Job Description
We are on the cusp of a new technological era. At Nexus Future Labs, we are defining the 2026 Horizon of artificial intelligence—focusing on autonomous agents, next-generation neural architectures, and sustainable deep learning models. We are seeking a visionary Senior AI Architect to lead our core research and engineering team in San Francisco.
In this role, you will not just build models; you will architect the future of human-machine interaction. You will work with state-of-the-art compute infrastructure to develop the next generation of LLMs and multi-modal systems that will power industries for years to come. If you are passionate about pushing the boundaries of what is possible in AI and want to shape the standards of 2026, we want to meet you.
Why Join Us?
- Work with the most advanced hardware stack available today and tomorrow.

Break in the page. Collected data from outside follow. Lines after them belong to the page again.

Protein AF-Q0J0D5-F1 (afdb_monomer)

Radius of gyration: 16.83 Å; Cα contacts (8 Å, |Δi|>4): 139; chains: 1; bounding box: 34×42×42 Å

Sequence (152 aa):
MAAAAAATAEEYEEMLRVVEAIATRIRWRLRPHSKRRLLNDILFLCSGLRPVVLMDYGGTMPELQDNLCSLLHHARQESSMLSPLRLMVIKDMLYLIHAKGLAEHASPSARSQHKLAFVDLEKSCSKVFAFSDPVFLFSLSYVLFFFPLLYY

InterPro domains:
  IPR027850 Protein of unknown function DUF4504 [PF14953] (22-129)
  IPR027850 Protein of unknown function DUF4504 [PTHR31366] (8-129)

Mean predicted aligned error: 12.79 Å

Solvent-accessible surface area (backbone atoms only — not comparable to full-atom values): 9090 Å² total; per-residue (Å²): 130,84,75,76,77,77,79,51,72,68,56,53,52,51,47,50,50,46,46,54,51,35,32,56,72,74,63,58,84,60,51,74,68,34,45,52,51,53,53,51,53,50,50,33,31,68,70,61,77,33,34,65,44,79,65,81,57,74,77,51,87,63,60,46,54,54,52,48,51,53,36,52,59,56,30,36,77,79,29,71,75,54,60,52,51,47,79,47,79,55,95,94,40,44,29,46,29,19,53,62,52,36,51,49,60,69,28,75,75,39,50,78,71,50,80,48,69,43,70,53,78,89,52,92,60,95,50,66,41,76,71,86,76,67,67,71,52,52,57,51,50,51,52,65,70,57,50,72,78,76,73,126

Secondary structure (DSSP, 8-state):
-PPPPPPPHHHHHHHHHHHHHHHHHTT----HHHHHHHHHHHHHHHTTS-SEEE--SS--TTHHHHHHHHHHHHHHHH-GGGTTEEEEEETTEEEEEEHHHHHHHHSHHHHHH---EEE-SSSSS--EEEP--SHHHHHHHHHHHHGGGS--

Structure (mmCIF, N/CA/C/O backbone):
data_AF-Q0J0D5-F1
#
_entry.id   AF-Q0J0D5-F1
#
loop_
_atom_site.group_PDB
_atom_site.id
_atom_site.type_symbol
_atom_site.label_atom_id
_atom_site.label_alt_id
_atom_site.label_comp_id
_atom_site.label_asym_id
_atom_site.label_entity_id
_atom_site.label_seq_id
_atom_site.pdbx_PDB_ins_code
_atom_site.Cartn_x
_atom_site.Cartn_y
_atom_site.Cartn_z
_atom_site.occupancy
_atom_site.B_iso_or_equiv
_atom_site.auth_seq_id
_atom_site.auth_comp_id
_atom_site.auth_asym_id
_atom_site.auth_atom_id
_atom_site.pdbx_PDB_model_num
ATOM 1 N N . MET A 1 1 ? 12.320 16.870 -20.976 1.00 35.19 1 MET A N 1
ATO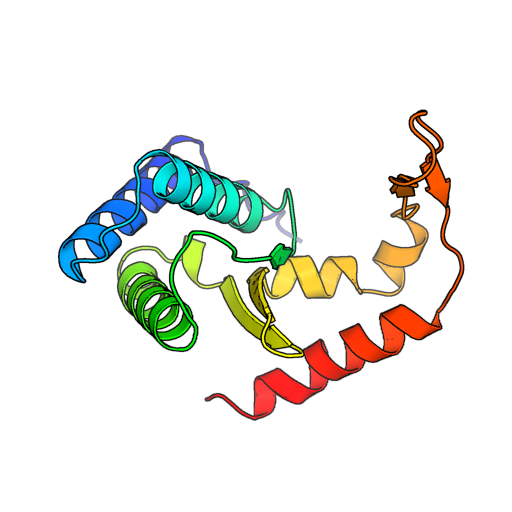M 2 C CA . MET A 1 1 ? 11.342 16.494 -19.934 1.00 35.19 1 MET A CA 1
ATOM 3 C C . MET A 1 1 ? 12.124 16.133 -18.690 1.00 35.19 1 MET A C 1
ATOM 5 O O . MET A 1 1 ? 12.944 15.229 -18.775 1.00 35.19 1 MET A O 1
ATOM 9 N N . ALA A 1 2 ? 11.947 16.863 -17.588 1.00 35.22 2 ALA A N 1
ATOM 10 C CA . ALA A 1 2 ? 12.527 16.466 -16.310 1.00 35.22 2 ALA A CA 1
ATOM 11 C C . ALA A 1 2 ? 11.918 15.113 -15.921 1.00 35.22 2 ALA A C 1
AT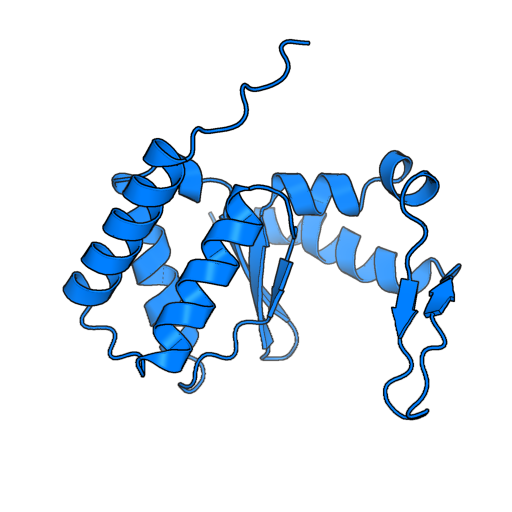OM 13 O O . ALA A 1 2 ? 10.696 15.006 -15.807 1.00 35.22 2 ALA A O 1
ATOM 14 N N . ALA A 1 3 ? 12.744 14.073 -15.798 1.00 44.75 3 ALA A N 1
ATOM 15 C CA . ALA A 1 3 ? 12.312 12.843 -15.153 1.00 44.75 3 ALA A CA 1
ATOM 16 C C . ALA A 1 3 ? 11.894 13.236 -13.734 1.00 44.75 3 ALA A C 1
ATOM 18 O O . ALA A 1 3 ? 12.707 13.798 -13.000 1.00 44.75 3 ALA A O 1
ATOM 19 N N . ALA A 1 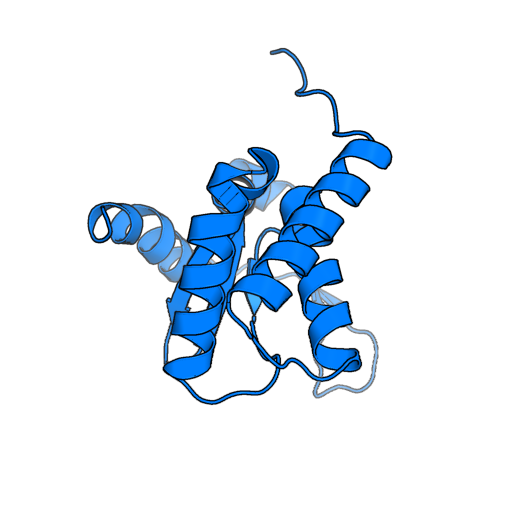4 ? 10.618 13.044 -13.389 1.00 57.47 4 ALA A N 1
ATOM 20 C CA . ALA A 1 4 ? 10.166 13.248 -12.020 1.00 57.47 4 ALA A CA 1
ATOM 21 C C . ALA A 1 4 ? 11.085 12.413 -11.124 1.00 57.47 4 ALA A C 1
ATOM 23 O O . ALA A 1 4 ? 11.217 11.208 -11.352 1.00 57.47 4 ALA A O 1
ATOM 24 N N . ALA A 1 5 ? 11.788 13.068 -10.197 1.00 64.75 5 ALA A N 1
ATOM 25 C CA . ALA A 1 5 ? 12.667 12.374 -9.273 1.00 64.75 5 ALA A CA 1
ATOM 26 C C . ALA A 1 5 ? 11.836 11.299 -8.567 1.00 64.75 5 ALA A C 1
ATOM 28 O O . ALA A 1 5 ? 10.748 11.587 -8.063 1.00 64.75 5 ALA A O 1
ATOM 29 N N . ALA A 1 6 ? 12.305 10.052 -8.619 1.00 79.00 6 ALA A N 1
ATOM 30 C CA . ALA A 1 6 ? 11.659 8.977 -7.889 1.00 79.00 6 ALA A CA 1
ATOM 31 C C . ALA A 1 6 ? 11.667 9.351 -6.403 1.00 79.00 6 ALA A C 1
ATOM 33 O O . ALA A 1 6 ? 12.710 9.766 -5.893 1.00 79.00 6 ALA A O 1
ATOM 34 N N . ALA A 1 7 ? 10.516 9.232 -5.737 1.00 86.94 7 ALA A N 1
ATOM 35 C CA . ALA A 1 7 ? 10.437 9.518 -4.313 1.00 86.94 7 ALA A CA 1
ATOM 36 C C . ALA A 1 7 ? 11.415 8.618 -3.540 1.00 86.94 7 ALA A C 1
ATOM 38 O O . ALA A 1 7 ? 11.657 7.460 -3.897 1.00 86.94 7 ALA A O 1
ATOM 39 N N . THR A 1 8 ? 12.000 9.185 -2.500 1.00 91.31 8 THR A N 1
ATOM 40 C CA . THR A 1 8 ? 12.934 8.530 -1.591 1.00 91.31 8 THR A CA 1
ATOM 41 C C . THR A 1 8 ? 12.215 7.509 -0.710 1.00 91.31 8 THR A C 1
ATOM 43 O O . THR A 1 8 ? 10.995 7.546 -0.535 1.00 91.31 8 THR A O 1
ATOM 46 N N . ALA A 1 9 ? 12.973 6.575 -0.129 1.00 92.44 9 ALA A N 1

- Competitive equity package and performance bonuses tied to model breakthroughs.
- Flexible remote-first culture with a hub in the heart of SF.
Responsibilities
- Design 2026-Ready Architectures: Spearhead the design of scalable, efficient, and robust neural network architectures capable of handling complex, multi-modal data streams.
- Agentic AI Implementation: Lead the development of autonomous AI agents that can plan, execute, and learn from complex, long-horizon tasks without human intervention.
- Optimization & Efficiency: Implement aggressive quantization, pruning, and distillation techniques to reduce inference costs while maintaining model accuracy.
- Research Leadership: Publish high-impact research papers and contribute to open-source communities to establish Nexus Future Labs as a thought leader in the 2026 AI landscape.
- Model Evaluation: Establish rigorous benchmarks and evaluation frameworks to ensure model safety, fairness, and alignment with human values.
- Technical Mentorship: Mentor junior architects and engineers, fostering a culture of continuous learning and technical excellence.
Qualifications
- Education: Ph.D. or Master’s degree in Computer Science, Machine Learning, or a related quantitative field.
- Experience: 8+ years of professional experience in building and deploying large-scale machine learning systems.
- Technical Skills: Deep expertise in PyTorch, TensorFlow, or JAX with a strong command of distributed training frameworks (Ray, Kubernetes).
- Mathematical Proficiency: Strong background in Linear Algebra, Calculus, Probability, and Statistics.
- Software Engineering: Excellent software engineering practices, including CI/CD, testing, and code reviews.
- Soft Skills: Exceptional communication skills with the ability to translate complex technical concepts for cross-functional teams.